Problem description ▸
Your answer must consist of exactly the lines below, starting with the line with "ATOM 64 O O" and going on through the line with "ATOM 67 C C", and nothing else.

Records from a data source
━━━━━━━━

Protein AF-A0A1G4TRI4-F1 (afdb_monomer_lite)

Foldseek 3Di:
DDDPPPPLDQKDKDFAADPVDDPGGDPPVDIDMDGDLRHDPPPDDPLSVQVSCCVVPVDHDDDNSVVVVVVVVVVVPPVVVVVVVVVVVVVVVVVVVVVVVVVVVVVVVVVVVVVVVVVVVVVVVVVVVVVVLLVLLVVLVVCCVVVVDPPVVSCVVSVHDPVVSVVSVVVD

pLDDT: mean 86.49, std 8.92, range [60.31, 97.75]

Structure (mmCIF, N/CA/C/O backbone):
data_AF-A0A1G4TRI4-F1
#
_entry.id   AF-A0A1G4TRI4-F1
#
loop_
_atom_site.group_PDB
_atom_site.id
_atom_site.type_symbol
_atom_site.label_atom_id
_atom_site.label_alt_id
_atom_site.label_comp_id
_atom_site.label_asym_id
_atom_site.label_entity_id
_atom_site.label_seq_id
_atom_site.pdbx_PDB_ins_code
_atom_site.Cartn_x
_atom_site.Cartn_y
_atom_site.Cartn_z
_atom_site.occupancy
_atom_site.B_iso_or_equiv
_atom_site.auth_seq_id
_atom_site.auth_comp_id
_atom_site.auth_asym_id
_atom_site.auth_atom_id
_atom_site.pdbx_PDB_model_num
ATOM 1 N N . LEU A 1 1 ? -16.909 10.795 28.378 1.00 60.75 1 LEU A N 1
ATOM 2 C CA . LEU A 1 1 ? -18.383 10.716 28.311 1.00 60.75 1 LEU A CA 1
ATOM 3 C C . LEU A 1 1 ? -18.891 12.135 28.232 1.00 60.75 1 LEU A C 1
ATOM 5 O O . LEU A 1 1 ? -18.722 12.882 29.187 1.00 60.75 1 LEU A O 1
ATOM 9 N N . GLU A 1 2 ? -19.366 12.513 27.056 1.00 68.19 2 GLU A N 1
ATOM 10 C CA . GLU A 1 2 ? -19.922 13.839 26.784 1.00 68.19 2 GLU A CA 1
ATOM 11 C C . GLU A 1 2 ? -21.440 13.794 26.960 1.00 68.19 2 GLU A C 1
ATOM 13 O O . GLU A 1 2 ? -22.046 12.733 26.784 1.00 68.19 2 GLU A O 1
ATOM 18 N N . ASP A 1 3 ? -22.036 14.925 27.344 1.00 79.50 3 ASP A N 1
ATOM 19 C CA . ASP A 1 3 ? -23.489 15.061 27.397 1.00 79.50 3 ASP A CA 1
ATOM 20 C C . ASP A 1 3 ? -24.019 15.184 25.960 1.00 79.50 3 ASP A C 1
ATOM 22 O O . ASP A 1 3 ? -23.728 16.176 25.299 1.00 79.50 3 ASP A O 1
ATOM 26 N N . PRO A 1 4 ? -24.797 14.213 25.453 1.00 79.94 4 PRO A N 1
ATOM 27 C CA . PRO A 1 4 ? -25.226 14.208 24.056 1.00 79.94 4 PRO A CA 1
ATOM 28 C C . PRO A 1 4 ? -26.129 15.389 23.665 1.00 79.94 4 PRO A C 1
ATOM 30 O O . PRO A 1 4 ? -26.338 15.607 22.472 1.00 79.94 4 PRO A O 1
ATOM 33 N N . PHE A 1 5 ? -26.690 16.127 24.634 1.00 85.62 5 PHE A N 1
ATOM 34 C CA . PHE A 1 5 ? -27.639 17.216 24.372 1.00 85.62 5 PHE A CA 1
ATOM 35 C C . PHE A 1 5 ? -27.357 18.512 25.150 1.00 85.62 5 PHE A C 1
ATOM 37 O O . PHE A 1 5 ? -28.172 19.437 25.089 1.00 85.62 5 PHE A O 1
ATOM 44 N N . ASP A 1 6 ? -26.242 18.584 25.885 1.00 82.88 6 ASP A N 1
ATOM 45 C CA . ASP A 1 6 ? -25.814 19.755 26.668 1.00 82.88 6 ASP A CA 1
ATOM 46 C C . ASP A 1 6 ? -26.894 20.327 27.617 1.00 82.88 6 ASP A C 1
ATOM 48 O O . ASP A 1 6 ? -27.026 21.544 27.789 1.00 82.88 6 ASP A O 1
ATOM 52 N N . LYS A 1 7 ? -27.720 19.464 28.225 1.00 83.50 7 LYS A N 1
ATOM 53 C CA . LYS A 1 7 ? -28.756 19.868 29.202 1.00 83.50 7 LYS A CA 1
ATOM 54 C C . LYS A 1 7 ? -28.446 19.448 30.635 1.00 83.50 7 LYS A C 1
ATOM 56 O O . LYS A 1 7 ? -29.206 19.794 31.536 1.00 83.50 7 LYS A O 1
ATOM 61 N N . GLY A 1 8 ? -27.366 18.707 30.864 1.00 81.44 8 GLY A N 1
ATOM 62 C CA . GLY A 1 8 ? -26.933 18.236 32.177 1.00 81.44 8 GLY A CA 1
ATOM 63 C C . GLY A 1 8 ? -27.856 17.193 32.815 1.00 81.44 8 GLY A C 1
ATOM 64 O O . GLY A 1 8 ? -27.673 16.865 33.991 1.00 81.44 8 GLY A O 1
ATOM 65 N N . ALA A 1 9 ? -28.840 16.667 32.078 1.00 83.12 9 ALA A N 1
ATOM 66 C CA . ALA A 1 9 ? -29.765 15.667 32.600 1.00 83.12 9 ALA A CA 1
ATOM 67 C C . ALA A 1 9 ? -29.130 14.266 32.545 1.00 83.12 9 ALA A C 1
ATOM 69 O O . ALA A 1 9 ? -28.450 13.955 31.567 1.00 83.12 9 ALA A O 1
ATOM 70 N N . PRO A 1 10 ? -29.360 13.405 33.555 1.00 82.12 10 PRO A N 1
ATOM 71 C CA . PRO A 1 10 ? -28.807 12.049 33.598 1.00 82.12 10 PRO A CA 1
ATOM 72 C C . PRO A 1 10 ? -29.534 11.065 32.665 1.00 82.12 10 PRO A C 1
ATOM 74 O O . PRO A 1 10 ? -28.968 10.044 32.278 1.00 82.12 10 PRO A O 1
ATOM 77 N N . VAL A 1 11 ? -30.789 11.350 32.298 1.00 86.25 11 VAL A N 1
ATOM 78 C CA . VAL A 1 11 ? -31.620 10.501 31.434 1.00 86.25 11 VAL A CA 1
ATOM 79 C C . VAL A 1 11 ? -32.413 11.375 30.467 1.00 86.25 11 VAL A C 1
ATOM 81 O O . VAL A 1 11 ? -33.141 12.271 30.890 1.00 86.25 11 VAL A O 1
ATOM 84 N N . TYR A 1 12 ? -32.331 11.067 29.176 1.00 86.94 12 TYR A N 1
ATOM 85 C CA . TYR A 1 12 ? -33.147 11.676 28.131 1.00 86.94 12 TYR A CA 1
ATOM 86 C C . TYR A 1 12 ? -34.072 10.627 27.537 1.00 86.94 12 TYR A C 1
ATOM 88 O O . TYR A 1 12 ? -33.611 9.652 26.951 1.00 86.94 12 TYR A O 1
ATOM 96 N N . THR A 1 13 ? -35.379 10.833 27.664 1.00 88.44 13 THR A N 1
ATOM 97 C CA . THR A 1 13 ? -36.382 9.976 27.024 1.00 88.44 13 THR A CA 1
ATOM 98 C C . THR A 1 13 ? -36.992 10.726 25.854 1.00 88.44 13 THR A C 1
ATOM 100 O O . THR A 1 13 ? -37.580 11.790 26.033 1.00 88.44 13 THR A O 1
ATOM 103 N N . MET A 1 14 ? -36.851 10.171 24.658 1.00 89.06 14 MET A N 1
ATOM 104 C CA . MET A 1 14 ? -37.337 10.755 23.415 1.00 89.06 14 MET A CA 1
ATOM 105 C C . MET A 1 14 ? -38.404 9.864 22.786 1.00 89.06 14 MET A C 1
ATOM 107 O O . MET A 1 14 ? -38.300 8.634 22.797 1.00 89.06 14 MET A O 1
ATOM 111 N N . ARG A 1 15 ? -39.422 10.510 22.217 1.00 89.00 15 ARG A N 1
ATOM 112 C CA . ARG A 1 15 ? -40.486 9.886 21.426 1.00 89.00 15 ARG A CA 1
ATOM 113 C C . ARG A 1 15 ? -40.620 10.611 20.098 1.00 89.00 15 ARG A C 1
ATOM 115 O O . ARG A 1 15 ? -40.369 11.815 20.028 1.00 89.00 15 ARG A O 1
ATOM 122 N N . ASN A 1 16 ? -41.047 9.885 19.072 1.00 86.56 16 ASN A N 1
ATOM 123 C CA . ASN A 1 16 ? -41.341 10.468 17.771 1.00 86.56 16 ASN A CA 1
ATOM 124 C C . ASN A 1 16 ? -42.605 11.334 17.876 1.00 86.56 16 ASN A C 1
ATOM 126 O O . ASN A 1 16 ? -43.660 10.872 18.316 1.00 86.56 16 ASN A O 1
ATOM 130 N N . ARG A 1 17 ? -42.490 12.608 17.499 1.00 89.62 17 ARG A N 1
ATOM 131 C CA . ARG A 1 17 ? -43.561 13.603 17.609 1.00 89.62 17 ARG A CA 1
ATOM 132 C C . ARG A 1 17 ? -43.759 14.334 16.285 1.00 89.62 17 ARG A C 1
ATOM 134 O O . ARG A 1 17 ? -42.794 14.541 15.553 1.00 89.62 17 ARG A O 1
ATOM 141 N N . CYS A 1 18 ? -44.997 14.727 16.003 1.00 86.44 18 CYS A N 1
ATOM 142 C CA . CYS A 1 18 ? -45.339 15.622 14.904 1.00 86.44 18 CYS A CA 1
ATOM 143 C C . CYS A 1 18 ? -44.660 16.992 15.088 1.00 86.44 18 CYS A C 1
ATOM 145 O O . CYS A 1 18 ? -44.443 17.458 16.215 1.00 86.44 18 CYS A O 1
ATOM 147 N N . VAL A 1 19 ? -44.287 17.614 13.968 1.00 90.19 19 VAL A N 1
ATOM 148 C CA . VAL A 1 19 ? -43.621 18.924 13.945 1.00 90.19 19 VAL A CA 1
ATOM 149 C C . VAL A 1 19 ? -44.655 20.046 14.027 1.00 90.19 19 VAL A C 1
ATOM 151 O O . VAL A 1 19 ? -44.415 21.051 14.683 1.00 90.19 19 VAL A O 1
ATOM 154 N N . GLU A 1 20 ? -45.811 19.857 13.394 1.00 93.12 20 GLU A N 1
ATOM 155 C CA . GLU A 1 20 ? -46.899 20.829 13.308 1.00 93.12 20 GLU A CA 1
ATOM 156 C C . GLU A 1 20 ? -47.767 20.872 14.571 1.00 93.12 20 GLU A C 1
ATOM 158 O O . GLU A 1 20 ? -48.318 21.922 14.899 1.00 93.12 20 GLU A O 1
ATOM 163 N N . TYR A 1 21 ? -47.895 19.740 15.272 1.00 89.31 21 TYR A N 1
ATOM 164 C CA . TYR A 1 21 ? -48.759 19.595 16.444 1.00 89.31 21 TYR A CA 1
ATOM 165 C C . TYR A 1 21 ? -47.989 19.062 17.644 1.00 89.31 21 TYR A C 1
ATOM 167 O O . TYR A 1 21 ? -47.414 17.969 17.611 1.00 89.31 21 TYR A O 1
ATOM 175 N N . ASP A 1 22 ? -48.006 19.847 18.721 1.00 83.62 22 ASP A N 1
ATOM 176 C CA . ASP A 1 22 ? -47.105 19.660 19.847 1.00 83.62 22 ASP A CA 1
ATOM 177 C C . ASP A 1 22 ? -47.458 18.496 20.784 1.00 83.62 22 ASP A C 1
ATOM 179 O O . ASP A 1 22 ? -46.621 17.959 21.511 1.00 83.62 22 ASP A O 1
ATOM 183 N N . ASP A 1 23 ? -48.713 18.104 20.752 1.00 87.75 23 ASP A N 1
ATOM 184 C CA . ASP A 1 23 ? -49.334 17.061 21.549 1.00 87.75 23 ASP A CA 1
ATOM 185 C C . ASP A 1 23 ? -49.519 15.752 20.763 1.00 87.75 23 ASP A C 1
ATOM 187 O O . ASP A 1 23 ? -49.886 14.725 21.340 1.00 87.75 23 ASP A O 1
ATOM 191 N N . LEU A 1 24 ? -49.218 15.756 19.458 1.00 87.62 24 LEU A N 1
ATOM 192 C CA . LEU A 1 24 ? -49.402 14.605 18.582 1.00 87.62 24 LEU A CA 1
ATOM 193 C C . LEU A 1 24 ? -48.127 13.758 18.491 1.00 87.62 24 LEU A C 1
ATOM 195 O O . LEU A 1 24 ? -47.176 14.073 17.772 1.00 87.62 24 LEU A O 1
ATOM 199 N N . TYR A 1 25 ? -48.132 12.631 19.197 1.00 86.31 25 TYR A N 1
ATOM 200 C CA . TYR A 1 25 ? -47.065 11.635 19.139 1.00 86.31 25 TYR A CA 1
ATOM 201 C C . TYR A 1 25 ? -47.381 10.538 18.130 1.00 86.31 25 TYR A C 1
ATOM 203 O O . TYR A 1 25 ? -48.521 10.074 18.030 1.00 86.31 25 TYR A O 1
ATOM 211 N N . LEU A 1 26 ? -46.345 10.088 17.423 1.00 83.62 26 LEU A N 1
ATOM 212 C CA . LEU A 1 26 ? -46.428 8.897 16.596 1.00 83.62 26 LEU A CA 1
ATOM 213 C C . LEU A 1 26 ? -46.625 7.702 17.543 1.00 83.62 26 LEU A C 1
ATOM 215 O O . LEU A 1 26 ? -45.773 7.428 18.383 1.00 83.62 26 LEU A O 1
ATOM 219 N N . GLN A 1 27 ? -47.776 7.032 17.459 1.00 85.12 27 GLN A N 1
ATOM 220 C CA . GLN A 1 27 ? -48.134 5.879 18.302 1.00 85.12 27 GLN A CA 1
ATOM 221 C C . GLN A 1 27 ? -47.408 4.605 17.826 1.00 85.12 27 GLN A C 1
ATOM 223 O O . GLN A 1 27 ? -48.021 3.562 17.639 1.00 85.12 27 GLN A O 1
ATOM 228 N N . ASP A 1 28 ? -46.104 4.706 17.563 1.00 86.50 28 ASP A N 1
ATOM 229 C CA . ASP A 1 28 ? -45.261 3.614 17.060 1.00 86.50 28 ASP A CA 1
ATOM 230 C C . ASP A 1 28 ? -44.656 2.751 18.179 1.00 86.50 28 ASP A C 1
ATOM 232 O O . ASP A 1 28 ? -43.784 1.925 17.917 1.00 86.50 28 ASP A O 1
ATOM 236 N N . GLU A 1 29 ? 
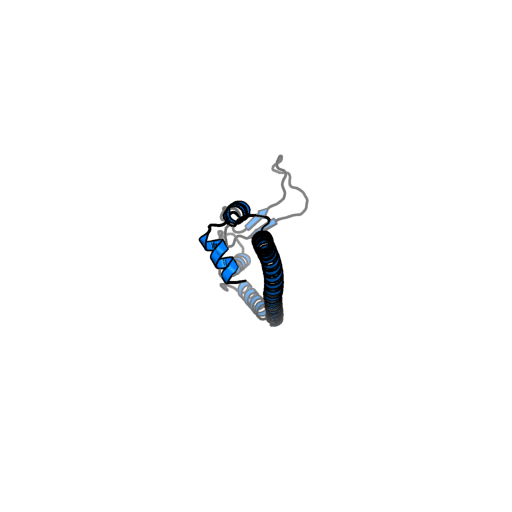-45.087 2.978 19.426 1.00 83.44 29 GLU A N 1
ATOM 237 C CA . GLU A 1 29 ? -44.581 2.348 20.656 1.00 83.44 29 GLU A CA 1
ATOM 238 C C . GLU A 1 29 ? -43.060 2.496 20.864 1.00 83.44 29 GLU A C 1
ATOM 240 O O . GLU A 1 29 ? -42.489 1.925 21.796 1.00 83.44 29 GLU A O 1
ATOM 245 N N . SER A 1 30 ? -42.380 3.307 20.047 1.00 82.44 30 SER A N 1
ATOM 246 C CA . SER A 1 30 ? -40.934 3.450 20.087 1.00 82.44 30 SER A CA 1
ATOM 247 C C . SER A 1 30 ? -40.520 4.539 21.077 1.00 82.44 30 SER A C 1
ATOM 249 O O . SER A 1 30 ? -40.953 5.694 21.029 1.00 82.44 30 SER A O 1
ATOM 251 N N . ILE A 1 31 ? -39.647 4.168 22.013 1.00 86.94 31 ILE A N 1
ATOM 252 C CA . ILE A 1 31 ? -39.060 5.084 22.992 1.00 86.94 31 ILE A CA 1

━━━━━━━━

Answer box ▸
ATOM 64 O O . GLY A 1 8 ? -27.673 16.865 33.991 1.00 81.44 8 GLY A O 1
ATOM 65 N N . ALA A 1 9 ? -28.840 16.667 32.078 1.00 83.12 9 ALA A N 1
ATOM 66 C CA . ALA A 1 9 ? -29.765 15.667 32.600 1.00 83.12 9 ALA A CA 1
ATOM 67 C C . ALA A 1 9 ? -29.130 14.266 32.545 1.00 83.12 9 ALA A C 1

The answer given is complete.